Das kannst du aber auch nicht ändern. die sql Funktion getTableName(s) hat ja nichts mit einem Query zu tun. Die gibt halt einfach nur die in der Datenbank vorhandenen Tabellen zurück mehr nicht. Die weiß nichts von irgendwelchen Alias.

Irgendwie ist mir deine Logik auch immer noch zu hoch. Wenn alle drei Adresstypen (Lieferant, Spediteur, Wmpfänger) in der gleichen Tabelle stehen, dann haben sie ja auch alle die gleichen Spalten. Also kannst du doch einfach 3x diese Spalten dem User zum Auswählen anbieten. Beim Query ignoriest du diese Auswahl einfach. Ob Du da jetzt ein paar mehr einträge ausliest oder nicht sollte egal sein und beim Anzeigen nimmst du dann nur die Spalten die der User ausgewählt hat.

Gruß

Claus


----------



## Times (16. Jul 2014)

Thallius hat gesagt.:


> Die weiß nichts von irgendwelchen Alias.

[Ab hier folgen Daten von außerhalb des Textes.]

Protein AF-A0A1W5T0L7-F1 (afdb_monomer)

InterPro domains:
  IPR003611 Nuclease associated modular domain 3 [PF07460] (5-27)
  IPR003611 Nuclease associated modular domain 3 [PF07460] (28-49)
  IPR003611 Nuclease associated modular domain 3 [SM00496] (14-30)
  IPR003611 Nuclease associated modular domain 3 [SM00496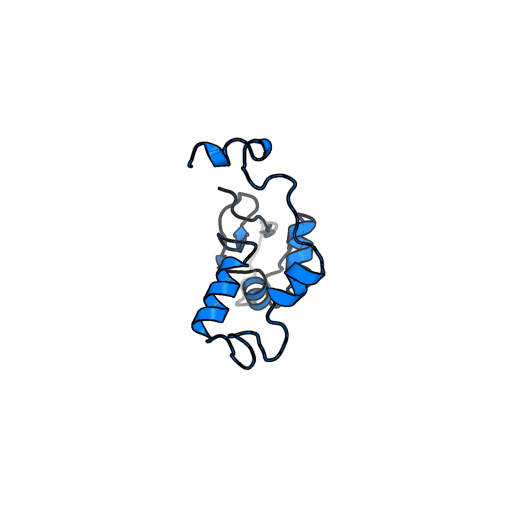] (36-52)
  IPR006350 Intron endonuclease, group I [TIGR01453] (1-100)
  IPR010896 Nuclease-associated modular DNA-binding 1 [PF07453] (59-93)

Mean predicted aligned error: 13.66 Å

Solvent-accessible surface area (backbone atoms only — not comparable to full-atom values): 8560 Å² total; per-residue (Å²): 130,65,74,62,74,76,42,67,80,71,31,97,61,52,95,66,75,78,52,71,70,53,47,57,72,74,50,49,65,69,84,64,26,94,61,52,96,63,77,80,52,70,69,57,50,52,52,51,52,62,73,66,43,90,38,86,75,14,42,49,42,25,32,87,87,67,47,80,72,76,57,72,25,75,39,62,58,59,46,13,62,73,70,74,49,55,48,64,57,52,50,50,25,40,74,66,72,35,64,51,76,66,79,82,83,76,89,82,80,94,82,91,78,85,82,88,77,89,77,84,79,77,67,39,37,44,52,61,72,70,75,130

Organism: NCBI:txid72228

Foldseek 3Di:
DPPCVVDVCSNPCPPPDDDPVRCVVVDQPAPRPPCHPPDDDPVVVVVVVQVPAPQVPAWFWAFPVRDGDDDGDSHLVVVCVVLVHDSVVSVVCQVVQNFDQDPPPDDDDDDDDDDDDPDDRRRTGDTDRPDD

Nearest PDB structures (foldseek):
  4j2n-assembly1_B  TM=5.848E-01  e=2.479E+00  Pukovnikvirus pukovnik
  6o58-assembly1_G  TM=4.003E-01  e=6.750E+00  Homo sapiens

Secondary structure (DSSP, 8-state):
--GGGT-GGGSTTTT----HHHHHHH---GGGSTTTT----HHHHHHHHHHH-S-TT-EEEE-TT--EEEEEESSHHHHHHHHTS-HHHHHHHHHTT-----------------S-----------------

Radius of gyration: 26.24 Å; Cα contacts (8 Å, |Δi|>4): 111; chains: 1; bounding box: 55×41×74 Å

Structure (mmCIF, N/CA/C/O backbone):
data_AF-A0A1W5T0L7-F1
#
_entry.id   AF-A0A1W5T0L7-F1
#
loop_
_atom_site.group_PDB
_atom_site.id
_atom_site.type_symbol
_atom_site.label_atom_id
_atom_site.label_alt_id
_atom_site.label_comp_id
_atom_site.label_asym_id
_atom_site.label_entity_id
_atom_site.label_seq_id
_atom_site.pdbx_PDB_ins_code
_atom_site.Cartn_x
_atom_site.Cartn_y
_atom_site.Cartn_z
_atom_site.occupancy
_atom_site.B_iso_or_equiv
_atom_site.auth_seq_id
_atom_site.auth_comp_id
_atom_site.auth_asym_id
_atom_site.auth_atom_id
_atom_site.pdbx_PDB_model_num
ATOM 1 N N . MET A 1 1 ? 16.772 23.808 -6.066 1.00 64.25 1 MET A N 1
ATOM 2 C CA . MET A 1 1 ? 16.422 23.286 -7.410 1.00 64.25 1 MET A CA 1
ATOM 3 C C . MET A 1 1 ? 17.255 24.035 -8.439 1.00 64.25 1 MET A C 1
ATOM 5 O O . MET A 1 1 ? 17.258 25.257 -8.373 1.00 64.25 1 MET A O 1
ATOM 9 N N . LYS A 1 2 ? 17.984 23.348 -9.335 1.00 72.88 2 LYS A N 1
ATOM 10 C CA . LYS A 1 2 ? 18.707 24.026 -10.435 1.00 72.88 2 LYS A CA 1
ATOM 11 C C . LYS A 1 2 ? 17.700 24.723 -11.363 1.00 72.88 2 LYS A C 1
ATOM 13 O O . LYS A 1 2 ? 16.588 24.225 -11.521 1.00 72.88 2 LYS A O 1
ATOM 18 N N . GLU A 1 3 ? 18.080 25.842 -11.974 1.00 70.81 3 GLU A N 1
ATOM 19 C CA . GLU A 1 3 ? 17.179 26.682 -12.787 1.00 70.81 3 GLU A CA 1
ATOM 20 C C . GLU A 1 3 ? 16.522 25.939 -13.957 1.00 70.81 3 GLU A C 1
ATOM 22 O O . GLU A 1 3 ? 15.343 26.146 -14.225 1.00 70.81 3 GLU A O 1
ATOM 27 N N . LEU A 1 4 ? 17.233 24.983 -14.559 1.00 66.50 4 LEU A N 1
ATOM 28 C CA . LEU A 1 4 ? 16.757 24.127 -15.656 1.00 66.50 4 LEU A CA 1
ATOM 29 C C . LEU A 1 4 ? 15.576 23.217 -15.267 1.00 66.50 4 LEU A C 1
ATOM 31 O O . LEU A 1 4 ? 14.927 22.647 -16.135 1.00 66.50 4 LEU A O 1
ATOM 35 N N . TYR A 1 5 ? 15.313 23.040 -13.968 1.00 72.81 5 TYR A N 1
ATOM 36 C CA . TYR A 1 5 ? 14.189 22.240 -13.471 1.00 72.81 5 TYR A CA 1
ATOM 37 C C . TYR A 1 5 ? 12.966 23.088 -13.097 1.00 72.81 5 TYR A C 1
ATOM 39 O O . TYR A 1 5 ? 11.960 22.525 -12.670 1.00 72.81 5 TYR A O 1
ATOM 47 N N . LYS A 1 6 ? 13.046 24.423 -13.222 1.00 82.25 6 LYS A N 1
ATOM 48 C CA . LYS A 1 6 ? 11.909 25.327 -12.978 1.00 82.25 6 LYS A CA 1
ATOM 49 C C . LYS A 1 6 ? 10.888 25.255 -14.116 1.00 82.25 6 LYS A C 1
ATOM 51 O O . LYS A 1 6 ? 9.695 25.212 -13.845 1.00 82.25 6 LYS A O 1
ATOM 56 N N . ASP A 1 7 ? 11.363 25.181 -15.358 1.00 83.00 7 ASP A N 1
ATOM 57 C CA . ASP A 1 7 ? 10.539 24.994 -16.552 1.00 83.00 7 ASP A CA 1
ATOM 58 C C . ASP A 1 7 ? 10.987 23.737 -17.305 1.00 83.00 7 ASP A C 1
ATOM 60 O O . ASP A 1 7 ? 12.129 23.631 -17.753 1.00 83.00 7 ASP A O 1
ATOM 64 N N . LYS A 1 8 ? 10.071 22.776 -17.454 1.00 79.25 8 LYS A N 1
ATOM 65 C CA . LYS A 1 8 ? 10.333 21.517 -18.162 1.00 79.25 8 LYS A CA 1
ATOM 66 C C . LYS A 1 8 ? 10.612 21.740 -19.646 1.00 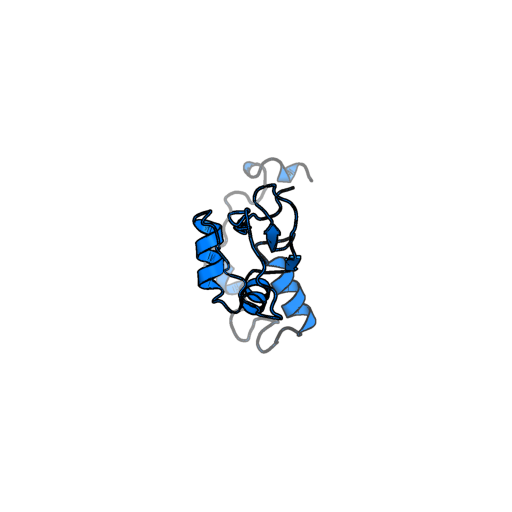79.25 8 LYS A C 1
ATOM 68 O O . LYS A 1 8 ? 11.361 20.956 -20.223 1.00 79.25 8 LYS A O 1
ATOM 73 N N . ASN A 1 9 ? 10.048 22.794 -20.236 1.00 84.62 9 ASN A N 1
ATOM 74 C CA . ASN A 1 9 ? 10.199 23.101 -21.656 1.00 84.62 9 ASN A CA 1
ATOM 75 C C . ASN A 1 9 ? 11.614 23.597 -21.988 1.00 84.62 9 ASN A C 1
ATOM 77 O O . ASN A 1 9 ? 12.077 23.415 -23.108 1.00 84.62 9 ASN A O 1
ATOM 81 N N . ASN A 1 10 ? 12.331 24.155 -21.007 1.00 83.25 10 ASN A N 1
ATOM 82 C CA . ASN A 1 10 ? 13.707 24.629 -21.171 1.00 83.25 10 ASN A CA 1
ATOM 83 C C . ASN A 1 10 ? 14.760 23.515 -20.985 1.00 83.25 10 ASN A C 1
ATOM 85 O O . ASN A 1 10 ? 15.965 23.768 -20.947 1.00 83.25 10 ASN A O 1
ATOM 89 N N . HIS A 1 11 ? 14.336 22.260 -20.817 1.00 82.69 11 HIS A N 1
ATOM 90 C CA . HIS A 1 11 ? 15.275 21.160 -20.651 1.00 82.69 11 HIS A CA 1
ATOM 91 C C . HIS A 1 11 ? 15.866 20.743 -22.016 1.00 82.69 11 HIS A C 1
ATOM 93 O O . HIS A 1 11 ? 15.101 20.453 -22.935 1.00 82.69 11 HIS A O 1
ATOM 99 N N . PRO A 1 12 ? 17.197 20.575 -22.167 1.00 86.00 12 PRO A N 1
ATOM 100 C CA . PRO A 1 12 ? 17.835 20.196 -23.444 1.00 86.00 12 PRO A CA 1
ATOM 101 C C . PRO A 1 12 ? 17.347 18.875 -24.069 1.00 86.00 12 PRO A C 1
ATOM 103 O O . PRO A 1 12 ? 17.600 18.590 -25.244 1.00 86.00 12 PRO A O 1
ATOM 106 N N . MET A 1 13 ? 16.684 18.044 -23.264 1.00 87.19 13 MET A N 1
ATOM 107 C CA . MET A 1 13 ? 16.094 16.763 -23.669 1.00 87.19 13 MET A CA 1
ATOM 108 C C . MET A 1 13 ? 14.562 16.789 -23.747 1.00 87.19 13 MET A C 1
ATOM 110 O O . MET A 1 13 ? 13.951 15.738 -23.913 1.00 87.19 13 MET A O 1
ATOM 114 N N . TYR A 1 14 ? 13.929 17.954 -23.606 1.00 87.06 14 TYR A N 1
ATOM 115 C CA . TYR A 1 14 ? 12.483 18.084 -23.759 1.00 87.06 14 TYR A CA 1
ATOM 116 C C . TYR A 1 14 ? 12.052 17.658 -25.171 1.00 87.06 14 TYR A C 1
ATOM 118 O O . TYR A 1 14 ? 12.710 17.988 -26.156 1.00 87.06 14 TYR A O 1
ATOM 126 N N . GLY A 1 15 ? 10.990 16.855 -25.263 1.00 86.75 15 GLY A N 1
ATOM 127 C CA . GLY A 1 15 ? 10.475 16.309 -26.526 1.00 86.75 15 GLY A CA 1
ATOM 128 C C . GLY A 1 15 ? 11.333 15.218 -27.186 1.00 86.75 15 GLY A C 1
ATOM 129 O O . GLY A 1 15 ? 10.886 14.604 -28.152 1.00 86.75 15 GLY A O 1
ATOM 130 N N . LYS A 1 16 ? 12.537 14.919 -26.679 1.00 89.75 16 LYS A N 1
ATOM 131 C CA . LYS A 1 16 ? 13.394 13.858 -27.229 1.00 89.75 16 LYS A CA 1
ATOM 132 C C . LYS A 1 16 ? 13.023 12.507 -26.623 1.00 89.75 16 LYS A C 1
ATOM 134 O O . LYS A 1 16 ? 13.092 12.332 -25.409 1.00 89.75 16 LYS A O 1
ATOM 139 N N . SER A 1 17 ? 12.689 11.543 -27.478 1.00 90.69 17 SER A N 1
ATOM 140 C CA . SER A 1 17 ? 12.427 10.151 -27.093 1.00 90.69 17 SER A CA 1
ATOM 141 C C . SER A 1 17 ? 13.409 9.211 -27.783 1.00 90.69 17 SER A C 1
ATOM 143 O O . SER A 1 17 ? 13.856 9.471 -28.900 1.00 90.69 17 SER A O 1
ATOM 145 N N . HIS A 1 18 ? 13.759 8.112 -27.121 1.00 90.25 18 HIS A N 1
ATOM 146 C CA . HIS A 1 18 ? 14.540 7.056 -27.755 1.00 90.25 18 HIS A CA 1
ATOM 147 C C . HIS A 1 18 ? 13.686 6.310 -28.783 1.00 90.25 18 HIS A C 1
ATOM 149 O O . HIS A 1 18 ? 12.499 6.082 -28.562 1.00 90.25 18 HIS A O 1
ATOM 155 N N . SER A 1 19 ? 14.306 5.892 -29.887 1.00 94.56 19 SER A N 1
ATOM 156 C CA . SER A 1 19 ? 13.687 4.936 -30.804 1.00 94.56 19 SER A CA 1
ATOM 157 C C . SER A 1 19 ? 13.553 3.566 -30.138 1.00 94.56 19 SER A C 1
ATOM 159 O O . SER A 1 19 ? 14.311 3.234 -29.225 1.00 94.56 19 SER A O 1
ATOM 161 N N . GLU A 1 20 ? 12.637 2.732 -30.625 1.00 93.50 20 GLU A N 1
ATOM 162 C CA . GLU A 1 20 ? 12.443 1.369 -30.109 1.00 93.50 20 GLU A CA 1
ATOM 163 C C . GLU A 1 20 ? 13.737 0.546 -30.138 1.00 93.50 20 GLU A C 1
ATOM 165 O O . GLU A 1 20 ? 14.071 -0.138 -29.173 1.00 93.50 20 GLU A O 1
ATOM 170 N N . LYS A 1 21 ? 14.534 0.687 -31.206 1.00 92.56 21 LYS A N 1
ATOM 171 C CA . LYS A 1 21 ? 15.846 0.036 -31.331 1.00 92.56 21 LYS A CA 1
ATOM 172 C C . LYS A 1 21 ? 16.827 0.504 -30.253 1.00 92.56 21 LYS A C 1
ATOM 174 O O . LYS A 1 21 ? 17.543 -0.314 -29.682 1.00 92.56 21 LYS A O 1
ATOM 179 N N . ALA A 1 22 ? 16.863 1.804 -29.960 1.00 92.12 22 ALA A N 1
ATOM 180 C CA . ALA A 1 22 ? 17.707 2.339 -28.896 1.00 92.12 22 ALA A CA 1
ATOM 181 C C . ALA A 1 22 ? 17.233 1.862 -27.514 1.00 92.12 22 ALA A C 1
ATOM 183 O O . ALA A 1 22 ? 18.055 1.451 -26.699 1.00 92.12 22 ALA A O 1
ATOM 184 N N . LEU A 1 23 ? 15.917 1.840 -27.271 1.00 91.81 23 LEU A N 1
ATOM 185 C CA . LEU A 1 23 ? 15.338 1.295 -26.041 1.00 91.81 23 LEU A CA 1
ATOM 186 C C . LEU A 1 23 ? 15.707 -0.177 -25.854 1.00 91.81 23 LEU A C 1
ATOM 188 O O . LEU A 1 23 ? 16.129 -0.551 -24.765 1.00 91.81 23 LEU A O 1
ATOM 192 N N . ALA A 1 24 ? 15.623 -0.989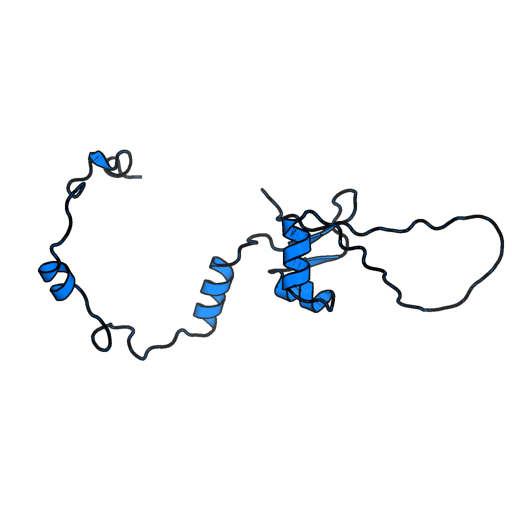 -26.910 1.00 88.12 24 ALA A N 1
ATOM 193 C CA . ALA A 1 24 ? 15.996 -2.398 -26.865 1.00 88.12 24 ALA A CA 1
ATOM 194 C C . ALA A 1 24 ? 17.475 -2.593 -26.491 1.00 88.12 24 ALA A C 1
ATOM 196 O O . ALA A 1 24 ? 17.773 -3.415 -25.627 1.00 88.12 24 ALA A O 1
ATOM 197 N N . LEU A 1 25 ? 18.383 -1.798 -27.071 1.00 88.12 25 LEU A N 1
ATOM 198 C CA . LEU A 1 25 ? 19.824 -1.855 -26.781 1.00 88.12 25 LEU A CA 1
ATOM 199 C C . LEU A 1 25 ? 20.175 -1.401 -25.355 1.00 88.12 25 LEU A C 1
ATOM 201 O O . LEU A 1 25 ? 21.095 -1.940 -24.745 1.00 88.12 25 LEU A O 1
ATOM 205 N N . ILE A 1 26 ? 19.463 -0.402 -24.829 1.00 89.50 26 ILE A N 1
ATOM 206 C CA . ILE A 1 26 ? 19.687 0.126 -23.474 1.00 89.50 26 ILE A CA 1
ATOM 207 C C . ILE A 1 26 ? 19.035 -0.783 -22.421 1.00 89.50 26 ILE A C 1
ATOM 209 O O . ILE A 1 26 ? 19.531 -0.906 -21.297 1.00 89.50 26 ILE A O 1
ATOM 213 N N . SER A 1 27 ? 17.918 -1.426 -22.765 1.00 90.19 27 SER A N 1
ATOM 214 C CA . SER A 1 27 ? 17.189 -2.299 -21.854 1.00 90.19 27 SER A CA 1
ATOM 215 C C . SER A 1 27 ? 17.975 -3.574 -21.545 1.00 90.19 27 SER A C 1
ATOM 217 O O . SER A 1 27 ? 18.567 -4.200 -22.420 1.00 90.19 27 SER A O 1
ATOM 219 N N . LYS A 1 28 ? 17.941 -4.004 -20.281 1.00 89.62 28 LYS A N 1
ATOM 220 C CA . LYS A 1 28 ? 18.468 -5.306 -19.847 1.00 89.62 28 LYS A CA 1
ATOM 221 C C . LYS A 1 28 ? 17.335 -6.156 -19.265 1.00 89.62 28 LYS A C 1
ATOM 223 O O . LYS A 1 28 ? 17.207 -6.232 -18.042 1.00 89.62 28 LYS A O 1
ATOM 228 N N . PRO A 1 29 ? 16.457 -6.730 -20.108 1.00 90.00 29 PRO A N 1
ATOM 229 C CA . PRO 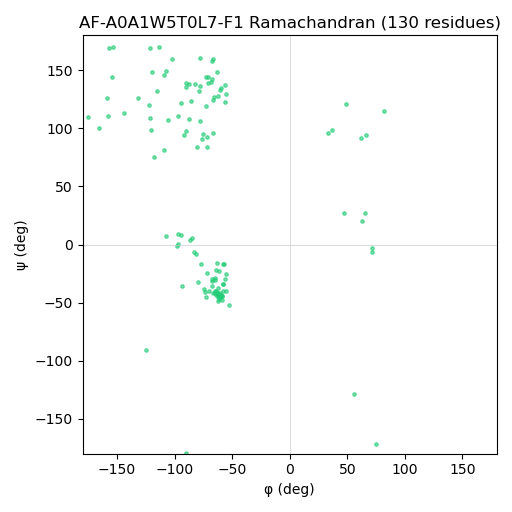A 1 29 ? 15.302 -7.491 -19.646 1.00 90.00 29 PRO A CA 1
ATOM 230 C C . PRO A 1 29 ? 15.682 -8.905 -19.183 1.00 90.00 29 PRO A C 1
ATOM 232 O O . PRO A 1 29 ? 16.726 -9.454 -19.544 1.00 90.00 29 PRO A O 1
ATOM 235 N N . GLY A 1 30 ? 14.803 -9.517 -18.386 1.00 91.31 30 GLY A N 1
ATOM 236 C CA . GLY A 1 30 ? 14.949 -10.906 -17.943 1.00 91.31 30 GLY A CA 1
ATOM 237 C C . GLY A 1 30 ? 16.279 -11.163 -17.230 1.00 91.31 30 GLY A C 1
ATOM 238 O O . GLY A 1 30 ? 16.643 -10.422 -16.319 1.00 91.31 30 GLY A O 1
ATOM 239 N N . LYS A 1 31 ? 17.010 -12.197 -17.672 1.00 95.62 31 LYS A N 1
ATOM 240 C CA . LYS A 1 31 ? 18.298 -12.635 -17.098 1.00 95.62 31 LYS A CA 1
ATOM 241 C C . LYS A 1 31 ? 19.409 -11.584 -17.170 1.00 95.62 31 LYS A C 1
ATOM 243 O O . LYS A 1 31 ? 20.351 -11.656 -16.391 1.00 95.62 31 LYS A O 1
ATOM 248 N N . LEU A 1 32 ? 19.308 -10.620 -18.088 1.00 92.88 32 LEU A N 1
ATOM 249 C CA . LEU A 1 32 ? 20.298 -9.549 -18.234 1.00 92.88 32 LEU A CA 1
ATOM 250 C C . LEU A 1 32 ? 20.149 -8.462 -17.161 1.00 92.88 32 LEU A C 1
ATOM 252 O O . LEU A 1 32 ? 21.070 -7.665 -16.966 1.00 92.88 32 LEU A O 1
ATOM 256 N N . ASN A 1 33 ? 19.006 -8.407 -16.468 1.00 94.75 33 ASN A N 1
ATOM 257 C CA . ASN A 1 33 ? 18.797 -7.465 -15.378 1.00 94.75 33 ASN A CA 1
ATOM 258 C C . ASN A 1 33 ? 19.746 -7.814 -14.213 1.00 94.75 33 ASN A C 1
ATOM 260 O O . ASN A 1 33 ? 19.694 -8.941 -13.721 1.00 94.75 33 ASN A O 1
ATOM 264 N N . PRO A 1 34 ? 20.555 -6.870 -13.693 1.00 94.56 34 PRO A N 1
ATOM 265 C CA . PRO A 1 34 ? 21.431 -7.116 -12.542 1.00 94.56 34 PRO A CA 1
ATOM 266 C C . PRO A 1 34 ? 20.715 -7.595 -11.268 1.00 94.56 34 PRO A C 1
ATOM 268 O O . PRO A 1 34 ? 21.364 -8.090 -10.341 1.00 94.56 34 PRO A O 1
ATOM 271 N N . MET A 1 35 ? 19.395 -7.412 -11.197 1.00 96.31 35 MET A N 1
ATOM 272 C CA . MET A 1 35 ? 18.530 -7.864 -10.108 1.00 96.31 35 MET A CA 1
ATOM 273 C C . MET A 1 35 ? 17.817 -9.192 -10.397 1.00 96.31 35 MET A C 1
ATOM 275 O O . MET A 1 35 ? 17.070 -9.670 -9.546 1.00 96.31 35 MET A O 1
ATOM 279 N N . TYR A 1 36 ? 18.034 -9.812 -11.560 1.00 96.50 36 TYR A N 1
ATOM 280 C CA . TYR A 1 36 ? 17.440 -11.108 -11.878 1.00 96.50 36 TYR A CA 1
ATOM 281 C C . TYR A 1 36 ? 17.892 -12.183 -10.883 1.00 96.50 36 TYR A C 1
ATOM 283 O O . TYR A 1 36 ? 19.072 -12.281 -10.552 1.00 96.50 36 TYR A O 1
ATOM 291 N N . GLY A 1 37 ? 16.939 -12.970 -10.381 1.00 96.81 37 GLY A N 1
ATOM 292 C CA . GLY A 1 37 ? 17.184 -14.010 -9.377 1.00 96.81 37 GLY A CA 1
ATOM 293 C C . GLY A 1 37 ? 17.498 -13.494 -7.966 1.00 96.81 37 GLY A C 1
ATOM 294 O O . GLY A 1 37 ? 17.635 -14.300 -7.052 1.00 96.81 37 GLY A O 1
ATOM 295 N N . LYS A 1 38 ? 17.587 -12.173 -7.752 1.00 97.12 38 LYS A N 1
ATOM 296 C CA . LYS A 1 38 ? 17.808 -11.589 -6.424 1.00 97.12 38 LYS A CA 1
ATOM 297 C C . LYS A 1 38 ? 16.479 -11.303 -5.734 1.00 97.12 38 LYS A C 1
ATOM 299 O O . LYS A 1 38 ? 15.555 -10.763 -6.337 1.00 97.12 38 LYS A O 1
ATOM 304 N N . THR A 1 39 ? 16.409 -11.594 -4.440 1.00 96.81 39 THR A N 1
ATOM 305 C CA . THR A 1 39 ? 15.259 -11.271 -3.587 1.00 96.81 39 THR A CA 1
ATOM 306 C C . THR A 1 39 ? 15.609 -10.160 -2.604 1.00 96.81 39 THR A C 1
ATOM 308 O O . THR A 1 39 ? 16.732 -10.091 -2.108 1.00 96.81 39 THR A O 1
ATOM 311 N N . HIS A 1 40 ? 14.644 -9.300 -2.278 1.00 96.94 40 HIS A N 1
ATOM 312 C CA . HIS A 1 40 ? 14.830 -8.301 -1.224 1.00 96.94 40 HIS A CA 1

Und genau da liegt das Problem... das ResultSetMetaData weiss nämlich den Alias (kann man im Debug-Modus sehen), gibt aber (noch) keine Methode um den abzurufen.
Ginge das vielleicht über Reflection irgendwie? Hab mich damit noch nicht wirklich viel auseinandergesetzt..
aber hab ich damit die Möglichkeit an ein privates Attribut eines bestehenden Objektes zu gelangen?

Lg Times


----------